Integrated continuous biomanufacturing on pilot scale for acid-sensitive monoclonal antibodies

Abstract

In this study, we demonstrated the first, to our knowledge, integrated continuous bioprocess (ICB) designed for the production of acid-sensitive monoclonal antibodies, prone to aggregate at low pH, on pilot scale. A high cell density perfusion culture, stably maintained at 100 × 10⁶ cells/ml, was integrated with the downstream process, consisting of a capture step with the recently developed Protein A ligand, Z_Ca ; a solvent/detergent-based virus inactivation; and two ion-exchange chromatography steps. The use of a mild pH in the downstream process makes this ICB suitable for the purification of acid-sensitive monoclonal antibodies. Integration and automation of the downstream process were achieved using the Orbit software, and the same equipment and control system were used in initial small-scale trials and the pilot-scale downstream process. High recovery yields of around 90% and a productivity close to 1 g purified antibody/L/day were achieved, with a stable glycosylation pattern and efficient removal of impurities, such as host cell proteins and DNA. Finally, negligible levels of antibody aggregates were detected owing to the mild conditions used throughout the process. The present work paves the way for future industrial-scale integrated continuous biomanufacturing of all types of antibodies, regardless of acid stability.
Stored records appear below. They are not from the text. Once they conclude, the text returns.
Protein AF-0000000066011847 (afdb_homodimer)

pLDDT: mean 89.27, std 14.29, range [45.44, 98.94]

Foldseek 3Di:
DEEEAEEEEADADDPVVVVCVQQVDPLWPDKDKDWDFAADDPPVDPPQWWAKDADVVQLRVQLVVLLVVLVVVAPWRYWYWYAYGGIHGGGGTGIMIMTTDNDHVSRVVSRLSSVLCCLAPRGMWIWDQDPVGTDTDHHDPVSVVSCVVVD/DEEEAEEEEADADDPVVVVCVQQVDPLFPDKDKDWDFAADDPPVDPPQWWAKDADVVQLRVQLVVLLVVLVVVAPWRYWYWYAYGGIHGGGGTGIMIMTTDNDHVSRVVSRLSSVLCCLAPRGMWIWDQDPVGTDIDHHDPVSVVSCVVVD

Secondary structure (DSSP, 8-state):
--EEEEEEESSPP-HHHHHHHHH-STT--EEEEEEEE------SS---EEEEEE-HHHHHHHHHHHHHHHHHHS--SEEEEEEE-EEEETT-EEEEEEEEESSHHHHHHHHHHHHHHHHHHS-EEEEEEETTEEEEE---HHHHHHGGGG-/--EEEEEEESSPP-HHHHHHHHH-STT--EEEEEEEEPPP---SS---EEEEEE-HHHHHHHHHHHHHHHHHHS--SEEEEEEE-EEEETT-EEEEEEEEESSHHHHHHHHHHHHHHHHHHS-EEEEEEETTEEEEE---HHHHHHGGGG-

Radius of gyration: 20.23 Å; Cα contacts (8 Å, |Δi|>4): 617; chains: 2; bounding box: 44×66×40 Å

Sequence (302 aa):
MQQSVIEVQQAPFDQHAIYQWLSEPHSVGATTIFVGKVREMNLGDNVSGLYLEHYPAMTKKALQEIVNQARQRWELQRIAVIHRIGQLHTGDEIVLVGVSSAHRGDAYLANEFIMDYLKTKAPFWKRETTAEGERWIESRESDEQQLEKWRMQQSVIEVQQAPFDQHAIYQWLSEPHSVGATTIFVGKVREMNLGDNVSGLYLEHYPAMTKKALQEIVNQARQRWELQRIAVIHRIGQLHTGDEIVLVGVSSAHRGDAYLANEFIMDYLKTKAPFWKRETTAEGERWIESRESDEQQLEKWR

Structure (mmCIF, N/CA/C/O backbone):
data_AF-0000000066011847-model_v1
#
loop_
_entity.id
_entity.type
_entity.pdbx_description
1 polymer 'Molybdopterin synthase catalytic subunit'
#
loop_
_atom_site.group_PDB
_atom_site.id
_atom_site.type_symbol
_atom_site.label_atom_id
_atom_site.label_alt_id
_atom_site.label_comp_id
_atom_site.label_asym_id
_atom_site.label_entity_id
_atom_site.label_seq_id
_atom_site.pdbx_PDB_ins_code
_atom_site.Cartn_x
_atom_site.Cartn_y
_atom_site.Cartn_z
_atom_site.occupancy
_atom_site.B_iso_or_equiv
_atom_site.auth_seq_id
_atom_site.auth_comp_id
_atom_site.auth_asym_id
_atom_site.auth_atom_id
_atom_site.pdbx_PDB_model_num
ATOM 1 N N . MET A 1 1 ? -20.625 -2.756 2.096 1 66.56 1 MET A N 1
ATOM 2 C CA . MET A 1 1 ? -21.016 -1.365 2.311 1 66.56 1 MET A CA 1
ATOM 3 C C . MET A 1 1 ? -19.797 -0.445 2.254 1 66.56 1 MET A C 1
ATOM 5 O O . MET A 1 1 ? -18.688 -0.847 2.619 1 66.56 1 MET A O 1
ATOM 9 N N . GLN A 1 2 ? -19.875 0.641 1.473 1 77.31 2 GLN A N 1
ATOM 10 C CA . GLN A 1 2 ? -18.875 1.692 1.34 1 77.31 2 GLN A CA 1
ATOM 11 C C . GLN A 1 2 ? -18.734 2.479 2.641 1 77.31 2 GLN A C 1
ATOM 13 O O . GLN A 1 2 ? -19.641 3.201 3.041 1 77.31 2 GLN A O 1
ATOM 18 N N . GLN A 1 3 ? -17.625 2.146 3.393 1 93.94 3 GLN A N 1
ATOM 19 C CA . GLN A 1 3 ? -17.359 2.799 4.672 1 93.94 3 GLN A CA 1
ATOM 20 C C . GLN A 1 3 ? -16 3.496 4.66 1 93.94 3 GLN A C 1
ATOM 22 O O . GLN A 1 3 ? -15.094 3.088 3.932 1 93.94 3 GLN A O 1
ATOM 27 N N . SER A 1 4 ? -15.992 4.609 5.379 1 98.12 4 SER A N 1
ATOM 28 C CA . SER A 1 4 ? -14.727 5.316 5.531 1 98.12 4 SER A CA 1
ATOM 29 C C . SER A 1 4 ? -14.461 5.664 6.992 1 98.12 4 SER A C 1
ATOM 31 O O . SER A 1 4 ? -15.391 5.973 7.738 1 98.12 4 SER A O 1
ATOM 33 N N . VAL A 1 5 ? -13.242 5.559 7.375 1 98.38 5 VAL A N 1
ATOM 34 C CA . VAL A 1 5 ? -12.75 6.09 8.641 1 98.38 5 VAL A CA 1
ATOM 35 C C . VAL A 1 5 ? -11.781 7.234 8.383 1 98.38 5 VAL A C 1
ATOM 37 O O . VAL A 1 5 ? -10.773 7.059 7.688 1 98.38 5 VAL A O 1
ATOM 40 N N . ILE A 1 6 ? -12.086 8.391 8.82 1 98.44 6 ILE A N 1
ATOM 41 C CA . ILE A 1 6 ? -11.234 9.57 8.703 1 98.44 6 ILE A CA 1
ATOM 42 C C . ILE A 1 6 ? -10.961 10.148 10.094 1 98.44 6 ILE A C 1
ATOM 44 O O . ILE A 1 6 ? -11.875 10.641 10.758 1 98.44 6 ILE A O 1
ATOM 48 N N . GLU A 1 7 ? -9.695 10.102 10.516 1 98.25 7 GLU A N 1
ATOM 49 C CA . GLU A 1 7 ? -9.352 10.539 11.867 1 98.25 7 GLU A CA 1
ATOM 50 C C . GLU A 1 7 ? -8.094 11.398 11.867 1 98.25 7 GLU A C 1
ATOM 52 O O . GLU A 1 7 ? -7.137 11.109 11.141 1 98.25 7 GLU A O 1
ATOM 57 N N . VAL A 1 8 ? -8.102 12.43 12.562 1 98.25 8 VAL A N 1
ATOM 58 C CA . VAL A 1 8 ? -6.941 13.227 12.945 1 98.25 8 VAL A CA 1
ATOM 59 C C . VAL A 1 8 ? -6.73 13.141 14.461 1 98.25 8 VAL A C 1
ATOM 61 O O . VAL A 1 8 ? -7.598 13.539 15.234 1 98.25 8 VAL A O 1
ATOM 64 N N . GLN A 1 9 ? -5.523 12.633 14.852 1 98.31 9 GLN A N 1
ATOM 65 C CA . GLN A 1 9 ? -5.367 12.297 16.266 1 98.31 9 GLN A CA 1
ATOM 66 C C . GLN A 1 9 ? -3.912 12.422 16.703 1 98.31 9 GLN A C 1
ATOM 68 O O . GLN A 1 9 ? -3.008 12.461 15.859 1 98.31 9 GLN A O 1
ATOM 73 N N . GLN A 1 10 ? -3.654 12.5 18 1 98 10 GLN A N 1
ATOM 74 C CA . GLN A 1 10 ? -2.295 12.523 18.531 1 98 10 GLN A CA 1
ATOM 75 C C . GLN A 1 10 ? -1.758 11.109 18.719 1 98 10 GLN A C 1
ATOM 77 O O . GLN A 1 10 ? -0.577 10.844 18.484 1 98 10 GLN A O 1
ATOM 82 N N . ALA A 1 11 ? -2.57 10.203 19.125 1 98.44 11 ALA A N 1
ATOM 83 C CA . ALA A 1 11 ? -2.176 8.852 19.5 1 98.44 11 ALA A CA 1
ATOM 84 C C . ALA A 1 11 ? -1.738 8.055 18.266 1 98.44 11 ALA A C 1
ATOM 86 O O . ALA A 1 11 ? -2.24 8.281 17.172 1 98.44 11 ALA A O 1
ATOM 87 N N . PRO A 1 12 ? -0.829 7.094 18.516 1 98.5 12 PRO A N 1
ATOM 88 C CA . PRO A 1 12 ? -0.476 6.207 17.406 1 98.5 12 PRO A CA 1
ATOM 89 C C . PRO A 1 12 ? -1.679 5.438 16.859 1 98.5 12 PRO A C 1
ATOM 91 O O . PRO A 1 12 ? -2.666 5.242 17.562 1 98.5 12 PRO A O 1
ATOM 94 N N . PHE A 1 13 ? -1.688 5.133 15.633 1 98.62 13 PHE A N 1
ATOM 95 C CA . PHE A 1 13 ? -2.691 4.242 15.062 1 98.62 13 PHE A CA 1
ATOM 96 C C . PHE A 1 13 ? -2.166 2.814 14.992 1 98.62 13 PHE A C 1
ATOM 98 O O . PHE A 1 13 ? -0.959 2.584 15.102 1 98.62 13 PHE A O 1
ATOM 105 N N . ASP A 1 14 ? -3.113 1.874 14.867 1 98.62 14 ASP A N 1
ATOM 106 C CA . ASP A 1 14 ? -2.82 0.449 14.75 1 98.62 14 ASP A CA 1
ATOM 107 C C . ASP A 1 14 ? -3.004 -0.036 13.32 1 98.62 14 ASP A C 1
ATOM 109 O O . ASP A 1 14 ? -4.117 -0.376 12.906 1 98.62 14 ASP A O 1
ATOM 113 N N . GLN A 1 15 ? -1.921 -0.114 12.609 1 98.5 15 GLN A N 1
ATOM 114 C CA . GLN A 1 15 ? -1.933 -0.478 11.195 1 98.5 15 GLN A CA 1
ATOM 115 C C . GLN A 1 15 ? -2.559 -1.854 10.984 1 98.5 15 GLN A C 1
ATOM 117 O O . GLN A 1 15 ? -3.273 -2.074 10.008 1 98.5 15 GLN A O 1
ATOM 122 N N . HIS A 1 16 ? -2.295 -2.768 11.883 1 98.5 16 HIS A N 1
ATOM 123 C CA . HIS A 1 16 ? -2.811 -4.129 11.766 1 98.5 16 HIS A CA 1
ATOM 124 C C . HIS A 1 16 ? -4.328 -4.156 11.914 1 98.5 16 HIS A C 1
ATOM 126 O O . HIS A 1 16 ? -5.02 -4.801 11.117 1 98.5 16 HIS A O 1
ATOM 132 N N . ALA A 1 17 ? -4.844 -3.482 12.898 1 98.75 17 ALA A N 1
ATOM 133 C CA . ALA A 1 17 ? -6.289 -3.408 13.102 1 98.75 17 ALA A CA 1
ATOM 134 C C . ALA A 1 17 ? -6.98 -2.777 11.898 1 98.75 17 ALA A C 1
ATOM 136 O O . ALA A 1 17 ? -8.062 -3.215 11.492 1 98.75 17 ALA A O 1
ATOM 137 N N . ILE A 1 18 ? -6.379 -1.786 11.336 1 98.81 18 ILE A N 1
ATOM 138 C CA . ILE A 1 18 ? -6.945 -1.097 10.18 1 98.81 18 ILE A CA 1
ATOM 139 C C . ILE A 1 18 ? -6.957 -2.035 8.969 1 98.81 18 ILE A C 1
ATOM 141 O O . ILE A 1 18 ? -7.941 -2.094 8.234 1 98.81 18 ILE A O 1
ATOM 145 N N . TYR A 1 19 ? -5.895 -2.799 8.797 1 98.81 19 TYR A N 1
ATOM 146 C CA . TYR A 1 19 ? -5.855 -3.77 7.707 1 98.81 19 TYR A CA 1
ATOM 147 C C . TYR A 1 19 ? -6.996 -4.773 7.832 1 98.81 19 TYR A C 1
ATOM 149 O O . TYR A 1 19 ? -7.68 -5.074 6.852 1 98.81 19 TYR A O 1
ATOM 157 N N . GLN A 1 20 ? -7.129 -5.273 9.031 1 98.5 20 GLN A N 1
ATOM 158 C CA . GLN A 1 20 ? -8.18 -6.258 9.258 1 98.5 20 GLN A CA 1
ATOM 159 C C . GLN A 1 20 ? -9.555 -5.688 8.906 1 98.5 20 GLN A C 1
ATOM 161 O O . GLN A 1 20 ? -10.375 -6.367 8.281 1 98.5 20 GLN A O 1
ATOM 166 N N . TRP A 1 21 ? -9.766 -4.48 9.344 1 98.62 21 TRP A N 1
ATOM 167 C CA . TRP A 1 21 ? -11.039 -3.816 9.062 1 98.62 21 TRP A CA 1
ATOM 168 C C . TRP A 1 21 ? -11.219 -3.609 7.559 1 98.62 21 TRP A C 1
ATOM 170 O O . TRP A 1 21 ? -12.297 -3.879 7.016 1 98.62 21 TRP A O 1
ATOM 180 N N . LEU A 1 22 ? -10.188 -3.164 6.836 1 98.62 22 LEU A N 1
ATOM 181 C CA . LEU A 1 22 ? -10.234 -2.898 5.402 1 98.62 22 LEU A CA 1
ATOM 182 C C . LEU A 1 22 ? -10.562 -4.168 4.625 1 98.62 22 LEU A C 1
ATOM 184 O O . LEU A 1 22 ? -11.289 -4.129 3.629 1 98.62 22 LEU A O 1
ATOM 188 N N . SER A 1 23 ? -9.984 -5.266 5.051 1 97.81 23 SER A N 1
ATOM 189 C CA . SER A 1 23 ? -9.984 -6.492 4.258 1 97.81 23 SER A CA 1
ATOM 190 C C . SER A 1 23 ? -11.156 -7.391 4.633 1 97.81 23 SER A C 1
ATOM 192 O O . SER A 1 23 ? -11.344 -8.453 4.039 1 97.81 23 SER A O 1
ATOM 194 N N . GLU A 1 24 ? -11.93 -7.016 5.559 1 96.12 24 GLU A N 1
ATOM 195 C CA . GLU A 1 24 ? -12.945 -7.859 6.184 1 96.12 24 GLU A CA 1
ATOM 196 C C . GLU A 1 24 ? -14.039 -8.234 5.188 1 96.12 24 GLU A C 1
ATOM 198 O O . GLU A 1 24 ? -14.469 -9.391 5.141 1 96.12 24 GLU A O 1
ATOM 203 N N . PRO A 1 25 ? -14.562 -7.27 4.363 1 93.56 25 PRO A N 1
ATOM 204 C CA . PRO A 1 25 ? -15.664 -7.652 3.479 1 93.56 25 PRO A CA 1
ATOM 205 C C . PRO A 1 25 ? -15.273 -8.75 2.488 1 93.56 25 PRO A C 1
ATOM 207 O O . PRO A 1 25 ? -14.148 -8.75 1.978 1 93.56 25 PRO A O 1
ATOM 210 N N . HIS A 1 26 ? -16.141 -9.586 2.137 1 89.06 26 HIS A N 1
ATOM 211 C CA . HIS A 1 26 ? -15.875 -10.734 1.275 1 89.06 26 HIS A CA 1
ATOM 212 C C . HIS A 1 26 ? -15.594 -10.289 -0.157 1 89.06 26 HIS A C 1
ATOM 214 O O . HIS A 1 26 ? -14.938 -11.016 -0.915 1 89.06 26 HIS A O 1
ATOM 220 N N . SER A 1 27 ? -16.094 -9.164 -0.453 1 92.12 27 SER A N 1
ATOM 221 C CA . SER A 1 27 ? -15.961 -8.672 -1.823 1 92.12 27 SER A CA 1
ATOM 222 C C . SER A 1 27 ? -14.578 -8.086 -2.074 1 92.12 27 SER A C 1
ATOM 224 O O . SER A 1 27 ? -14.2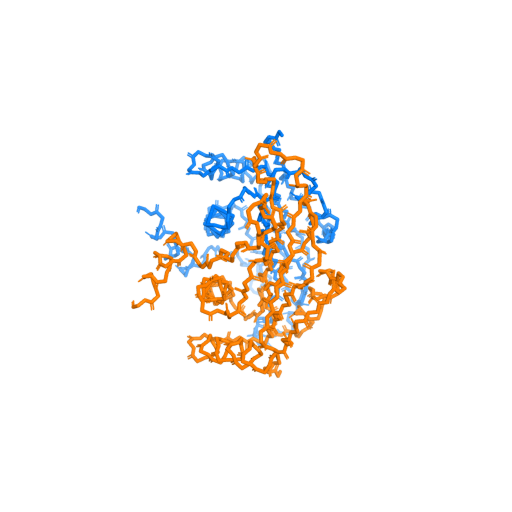5 -7.719 -3.203 1 92.12 27 SER A O 1
ATOM 226 N N . VAL A 1 28 ? -13.773 -8.023 -1.027 1 96 28 VAL A N 1
ATOM 227 C CA . VAL A 1 28 ? -12.453 -7.41 -1.162 1 96 28 VAL A CA 1
ATOM 228 C C . VAL A 1 28 ? -11.492 -8.391 -1.828 1 96 28 VAL A C 1
ATOM 230 O O . VAL A 1 28 ? -11.297 -9.508 -1.341 1 96 28 VAL A O 1
ATOM 233 N N . GLY A 1 29 ? -10.914 -7.926 -2.936 1 97 29 GLY A N 1
ATOM 234 C CA . GLY A 1 29 ? -9.867 -8.672 -3.604 1 97 29 GLY A CA 1
ATOM 235 C C . GLY A 1 29 ? -8.5 -8.031 -3.471 1 97 29 GLY A C 1
ATOM 236 O O . GLY A 1 29 ? -7.477 -8.672 -3.723 1 97 29 GLY A O 1
ATOM 237 N N . ALA A 1 30 ? -8.516 -6.758 -3.088 1 98.44 30 ALA A N 1
ATOM 238 C CA . ALA A 1 30 ? -7.273 -5.992 -3.029 1 98.44 30 ALA A CA 1
ATOM 239 C C . ALA A 1 30 ? -7.309 -4.98 -1.886 1 98.44 30 ALA A C 1
ATOM 241 O O . ALA A 1 30 ? -8.312 -4.293 -1.686 1 98.44 30 ALA A O 1
ATOM 242 N N . THR A 1 31 ? -6.266 -4.906 -1.14 1 98.88 31 THR A N 1
ATOM 243 C CA . THR A 1 31 ? -6.066 -3.887 -0.115 1 98.88 31 THR A CA 1
ATOM 244 C C . THR A 1 31 ? -4.691 -3.246 -0.248 1 98.88 31 THR A C 1
ATOM 246 O O . THR A 1 31 ? -3.68 -3.947 -0.348 1 98.88 31 THR A O 1
ATOM 249 N N . THR A 1 32 ? -4.637 -1.95 -0.307 1 98.94 32 THR A N 1
ATOM 250 C CA . THR A 1 32 ? -3.391 -1.19 -0.293 1 98.94 32 THR A CA 1
ATOM 251 C C . THR A 1 32 ? -3.318 -0.294 0.939 1 98.94 32 THR A C 1
ATOM 253 O O . THR A 1 32 ? -4.266 0.437 1.239 1 98.94 32 THR A O 1
ATOM 256 N N . ILE A 1 33 ? -2.227 -0.355 1.634 1 98.94 33 ILE A N 1
ATOM 257 C CA . ILE A 1 33 ? -1.988 0.506 2.787 1 98.94 33 ILE A CA 1
ATOM 258 C C . ILE A 1 33 ? -0.671 1.257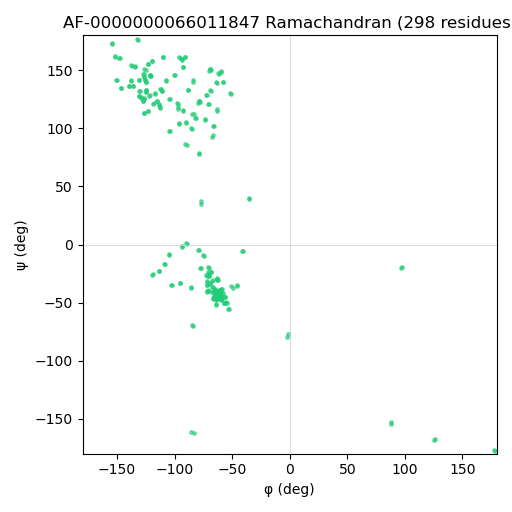 2.607 1 98.94 33 ILE A C 1
ATOM 260 O O . ILE A 1 33 ? 0.341 0.665 2.227 1 98.94 33 ILE A O 1
ATOM 264 N N . PHE A 1 34 ? -0.691 2.48 2.803 1 98.94 34 PHE A N 1
ATOM 265 C CA . PHE A 1 34 ? 0.484 3.34 2.887 1 98.94 34 PHE A CA 1
ATOM 266 C C . PHE A 1 34 ? 0.661 3.879 4.301 1 98.94 34 PHE A C 1
ATOM 268 O O . PHE A 1 34 ? -0.304 4.328 4.926 1 98.94 34 PHE A O 1
ATOM 275 N N . VAL A 1 35 ? 1.83 3.828 4.801 1 98.94 35 VAL A N 1
ATOM 276 C CA . VAL A 1 35 ? 2.174 4.457 6.07 1 98.94 35 VAL A CA 1
ATOM 277 C C . VAL A 1 35 ? 3.385 5.367 5.887 1 98.94 35 VAL A C 1
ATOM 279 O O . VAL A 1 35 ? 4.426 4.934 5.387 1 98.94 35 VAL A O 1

Keywords: Chinese Hamster Ovary cells; ZCa ligand; antibody aggregation; antibody manufacturing; continuous chromatography; integrated continuous bioprocess; perfusion culture.

Figure 1

Process overview: on pilot scale, a 30 L TFF perfusion bioreactor was linked to a PCC system for the Protein A capture via an intermediate hold‐up vessel. Further downstream, a solvent/detergent‐based VI and two polishing steps with a CEX and an AEX resin are shown. AEX, anion exchange; CEX, cation exchange; PCC, periodic counter‐current chromatography; TFF, tangential flow filtration.

Figure 2

Perfusion culture data of the 0.2 L (blue) and 30 L pilot‐scale (green) run: (a) VCD (circles) and viability (squares) for N‐1 culture and production culture. (b) Harvest flow rate (circles), perfusion (feed) flow rate (squares) and bleed rate (diamonds). (c) mAb concentration in the harvest flow. mAb, monoclonal antibody; VCD, viable cell density.

Figure 3

Steady‐state operation of the downstream process on pilot scale. (a) Capture step: UV signals from the three columns in the PCC operation. The breakthrough curves are expressed as percentages with respect to the feed concentration. The blue shaded peaks correspond to the product collected in the same VI bottle. (b) Polishing steps: UV signals from the two polishing steps. UV1 corresponds to the CEX column, and UV2 to the AEX column. The blue shaded area is the product loaded onto the CEX column, and the red shaded peak is the AEX eluate. AEX, anion exchange; CEX, cation exchange; PCC, periodic counter‐current chromatography; UV, ultraviolet.

Figure 4

Recovery yield for the different downstream steps (a) and productivities (b) in the pilot‐scale run. AEX, anion exchange; CEX, cation exchange; DSP, downstream process; USP, upstream process.

Figure 5

Quality and purity of the final product obtained in the pilot‐scale ICB throughout the entire run. The arrows mark the time point where the capture columns were switched. (a) The mAb glycosylation pattern indicating the percentage of the different glycoforms. (b) HCP log reduction values (LRV) demonstrating the removal of HCP after each purification step of the downstream process as compared to the initial harvest. (c) LRVs for DNA after capture and CEX at three‐time points throughout the process. LRVs for AEX is not included since the DNA levels were below the limit of detection. AEX, anion exchange; CEX, cation exchange; HCP, host cell proteins; ICB, integrated continuous bioprocess; mAb, monoclonal antibodies.